Exercise description: From the line with "ATOM 113 N N" to the end of the data below, restate each line word for word, both ends included, without the pictures.
··· Input material
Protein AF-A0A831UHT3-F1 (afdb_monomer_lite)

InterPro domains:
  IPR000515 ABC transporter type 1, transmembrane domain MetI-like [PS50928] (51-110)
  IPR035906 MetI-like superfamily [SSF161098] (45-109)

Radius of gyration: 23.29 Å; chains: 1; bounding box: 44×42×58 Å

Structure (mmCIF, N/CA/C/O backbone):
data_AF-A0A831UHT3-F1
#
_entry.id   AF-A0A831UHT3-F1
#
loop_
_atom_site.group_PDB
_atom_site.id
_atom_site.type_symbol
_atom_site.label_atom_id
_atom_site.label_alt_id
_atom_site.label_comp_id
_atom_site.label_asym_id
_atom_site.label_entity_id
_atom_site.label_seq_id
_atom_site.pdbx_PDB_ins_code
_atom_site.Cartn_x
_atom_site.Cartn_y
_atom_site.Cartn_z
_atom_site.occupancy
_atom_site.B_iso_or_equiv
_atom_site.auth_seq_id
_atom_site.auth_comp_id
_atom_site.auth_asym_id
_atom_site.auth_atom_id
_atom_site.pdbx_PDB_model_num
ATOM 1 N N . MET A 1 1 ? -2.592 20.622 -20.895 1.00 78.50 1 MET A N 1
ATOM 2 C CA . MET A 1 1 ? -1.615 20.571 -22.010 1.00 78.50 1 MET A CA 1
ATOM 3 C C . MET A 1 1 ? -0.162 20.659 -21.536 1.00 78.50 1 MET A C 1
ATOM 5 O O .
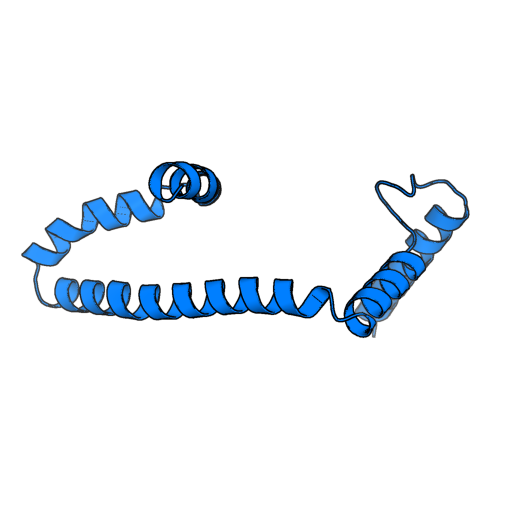 MET A 1 1 ? 0.555 19.692 -21.734 1.00 78.50 1 MET A O 1
ATOM 9 N N . ARG A 1 2 ? 0.269 21.718 -20.826 1.00 88.38 2 ARG A N 1
ATOM 10 C CA . ARG A 1 2 ? 1.658 21.852 -20.311 1.00 88.38 2 ARG A CA 1
ATOM 11 C C . ARG A 1 2 ? 2.190 20.637 -19.529 1.00 88.38 2 ARG A C 1
ATOM 13 O O . ARG A 1 2 ? 3.312 20.213 -19.758 1.00 88.38 2 ARG A O 1
ATOM 20 N N . ARG A 1 3 ? 1.370 20.047 -18.648 1.00 90.88 3 ARG A N 1
ATOM 21 C CA . ARG A 1 3 ? 1.749 18.857 -17.859 1.00 90.88 3 ARG A CA 1
ATOM 22 C C . ARG A 1 3 ? 1.976 17.614 -18.729 1.00 90.88 3 ARG A C 1
ATOM 24 O O . ARG A 1 3 ? 2.947 16.905 -18.521 1.00 90.88 3 ARG A O 1
ATOM 31 N N . ALA A 1 4 ? 1.121 17.392 -19.729 1.00 91.88 4 ALA A N 1
ATOM 32 C CA . ALA A 1 4 ? 1.241 16.258 -20.647 1.00 91.88 4 ALA A CA 1
ATOM 33 C C . ALA A 1 4 ? 2.498 16.363 -21.524 1.00 91.88 4 ALA A C 1
ATOM 35 O O . ALA A 1 4 ? 3.195 15.374 -21.707 1.00 91.88 4 ALA A O 1
ATOM 36 N N . LEU A 1 5 ? 2.828 17.571 -21.995 1.00 93.94 5 LEU A N 1
ATOM 37 C CA . LEU A 1 5 ? 4.070 17.823 -22.733 1.00 93.94 5 LEU A CA 1
ATOM 38 C C . LEU A 1 5 ? 5.312 17.547 -21.878 1.00 93.94 5 LEU A C 1
ATOM 40 O O . LEU A 1 5 ? 6.269 16.969 -22.376 1.00 93.94 5 LEU A O 1
ATOM 44 N N . GLY A 1 6 ? 5.278 17.911 -20.591 1.00 94.44 6 GLY A N 1
ATOM 45 C CA . GLY A 1 6 ? 6.361 17.592 -19.658 1.00 94.44 6 GLY A CA 1
ATOM 46 C C . GLY A 1 6 ? 6.562 16.084 -19.487 1.00 94.44 6 GLY A C 1
ATOM 47 O O . GLY A 1 6 ? 7.687 15.606 -19.573 1.00 94.44 6 GLY A O 1
ATOM 48 N N . VAL A 1 7 ? 5.473 15.328 -19.313 1.00 93.75 7 VAL A N 1
ATOM 49 C CA . VAL A 1 7 ? 5.529 13.860 -19.192 1.00 93.75 7 VAL A CA 1
ATOM 50 C C . VAL A 1 7 ? 6.041 13.215 -20.480 1.00 93.75 7 VAL A C 1
ATOM 52 O O . VAL A 1 7 ? 6.927 12.370 -20.424 1.00 93.75 7 VAL A O 1
ATOM 55 N N . LEU A 1 8 ? 5.534 13.638 -21.640 1.00 94.38 8 LEU A N 1
ATOM 56 C CA . LEU A 1 8 ? 6.002 13.139 -22.935 1.00 94.38 8 LEU A CA 1
ATOM 57 C C . LEU A 1 8 ? 7.485 13.445 -23.158 1.00 94.38 8 LEU A C 1
ATOM 59 O O . LEU A 1 8 ? 8.229 12.563 -23.571 1.00 94.38 8 LEU A O 1
ATOM 63 N N . GLY A 1 9 ? 7.929 14.663 -22.838 1.00 95.12 9 GLY A N 1
ATOM 64 C CA . GLY A 1 9 ? 9.339 15.041 -22.927 1.00 95.12 9 GLY A CA 1
ATOM 65 C C . GLY A 1 9 ? 10.233 14.184 -22.029 1.00 95.12 9 GLY A C 1
ATOM 66 O O . GLY A 1 9 ? 11.288 13.737 -22.469 1.00 95.12 9 GLY A O 1
ATOM 67 N N . LEU A 1 10 ? 9.789 13.891 -20.803 1.00 94.62 10 LEU A N 1
ATOM 68 C CA . LEU A 1 10 ? 10.507 13.005 -19.887 1.00 94.62 10 LEU A CA 1
ATOM 69 C C . LEU A 1 10 ? 10.590 11.569 -20.423 1.00 94.62 10 LEU A C 1
ATOM 71 O O . LEU A 1 10 ? 11.661 10.970 -20.376 1.00 94.62 10 LEU A O 1
ATOM 75 N N . LEU A 1 11 ? 9.487 11.028 -20.949 1.00 94.19 11 LEU A N 1
ATOM 76 C CA . LEU A 1 11 ? 9.456 9.681 -21.524 1.00 94.19 11 LEU A CA 1
ATOM 77 C C . LEU A 1 11 ? 10.371 9.564 -22.744 1.00 94.19 11 LEU A C 1
ATOM 79 O O . LEU A 1 11 ? 11.106 8.591 -22.851 1.00 94.19 11 LEU A O 1
ATOM 83 N N . LEU A 1 12 ? 10.368 10.564 -23.629 1.00 94.50 12 LEU A N 1
ATOM 84 C CA . LEU A 1 12 ? 11.251 10.594 -24.797 1.00 94.50 12 LEU A CA 1
ATOM 85 C C . LEU A 1 12 ? 12.724 10.722 -24.402 1.00 94.50 12 LEU A C 1
ATOM 87 O O . LEU A 1 12 ? 13.572 10.067 -25.000 1.00 94.50 12 LEU A O 1
ATOM 91 N N . LEU A 1 13 ? 13.033 11.535 -23.388 1.00 94.88 13 LEU A N 1
ATOM 92 C CA . LEU A 1 13 ? 14.387 11.638 -22.852 1.00 94.88 13 LEU A CA 1
ATOM 93 C C . LEU A 1 13 ? 14.841 10.304 -22.252 1.00 94.88 13 LEU A C 1
ATOM 95 O O . LEU A 1 13 ? 15.943 9.853 -22.544 1.00 94.88 13 LEU A O 1
ATOM 99 N N . TRP A 1 14 ? 13.996 9.660 -21.444 1.00 94.88 14 TRP A N 1
ATOM 100 C CA . TRP A 1 14 ? 14.297 8.357 -20.853 1.00 94.88 14 TRP A CA 1
ATOM 101 C C . TRP A 1 14 ? 14.506 7.288 -21.933 1.00 94.88 14 TRP A C 1
ATOM 103 O O . TRP A 1 14 ? 15.522 6.597 -21.915 1.00 94.88 14 TRP A O 1
ATOM 113 N N . GLU A 1 15 ? 13.602 7.204 -22.907 1.00 94.06 15 GLU A N 1
ATOM 114 C CA . GLU A 1 15 ? 13.717 6.304 -24.057
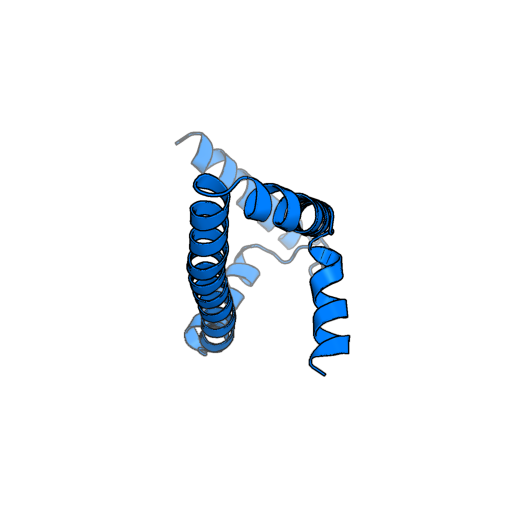 1.00 94.06 15 GLU A CA 1
ATOM 115 C C . GLU A 1 15 ? 15.015 6.558 -24.
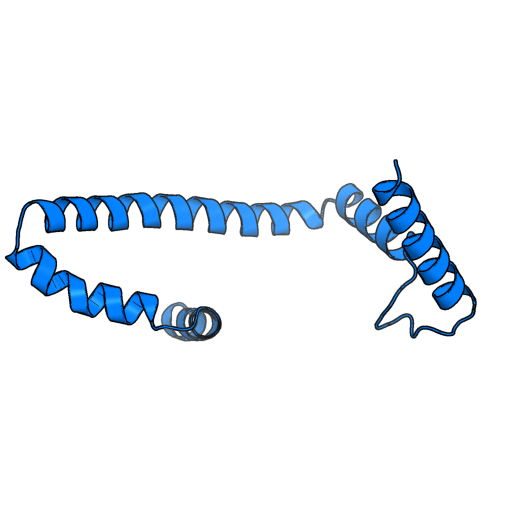839 1.00 94.06 15 GLU A C 1
ATOM 117 O O . GLU A 1 15 ? 15.750 5.616 -25.122 1.00 94.06 15 GLU A O 1
ATOM 122 N N . GLY A 1 16 ? 15.359 7.821 -25.111 1.00 92.31 16 GLY A N 1
ATOM 123 C CA . GLY A 1 16 ? 16.599 8.189 -25.799 1.00 92.31 16 GLY A CA 1
ATOM 124 C C . GLY A 1 16 ? 17.862 7.813 -25.017 1.00 92.31 16 GLY A C 1
ATOM 125 O O . GLY A 1 16 ? 18.786 7.227 -25.579 1.00 92.31 16 GLY A O 1
ATOM 126 N N . LEU A 1 17 ? 17.895 8.084 -23.708 1.00 94.00 17 LEU A N 1
ATOM 127 C CA . LEU A 1 17 ? 19.017 7.712 -22.840 1.00 94.00 17 LEU A CA 1
ATOM 128 C C . LEU A 1 17 ? 19.186 6.188 -22.740 1.00 94.00 17 LEU A C 1
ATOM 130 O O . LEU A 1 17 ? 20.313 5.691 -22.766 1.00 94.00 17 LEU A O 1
······
Task solution:
ATOM 113 N N . GLU A 1 15 ? 13.602 7.204 -22.907 1.00 94.06 15 GLU A N 1
ATOM 114 C CA . GLU A 1 15 ? 13.717 6.304 -24.057
 1.00 94.06 15 GLU A CA 1
ATOM 115 C C . GLU A 1 15 ? 15.015 6.558 -24.
839 1.00 94.06 15 GLU A C 1
ATOM 117 O O . GLU A 1 15 ? 15.750 5.616 -25.122 1.00 94.06 15 GLU A O 1
ATOM 122 N N . GLY A 1 16 ? 15.359 7.821 -25.111 1.00 92.31 16 GLY A N 1
ATOM 123 C CA . GLY A 1 16 ? 16.599 8.189 -25.799 1.00 92.31 16 GLY A CA 1
ATOM 124 C C . GLY A 1 16 ? 17.862 7.813 -25.017 1.00 92.31 16 GLY A C 1
ATOM 125 O O . GLY A 1 16 ? 18.786 7.227 -25.579 1.00 92.31 16 GLY A O 1
ATOM 126 N N . LEU A 1 17 ? 17.895 8.084 -23.708 1.00 94.00 17 LEU A N 1
ATOM 127 C CA . LEU A 1 17 ? 19.017 7.712 -22.840 1.00 94.00 17 LEU A CA 1
ATOM 128 C C . LEU A 1 17 ? 19.186 6.188 -22.740 1.00 94.00 17 LEU A C 1
ATOM 130 O O . LEU A 1 17 ? 20.313 5.691 -22.766 1.00 94.00 17 LEU A O 1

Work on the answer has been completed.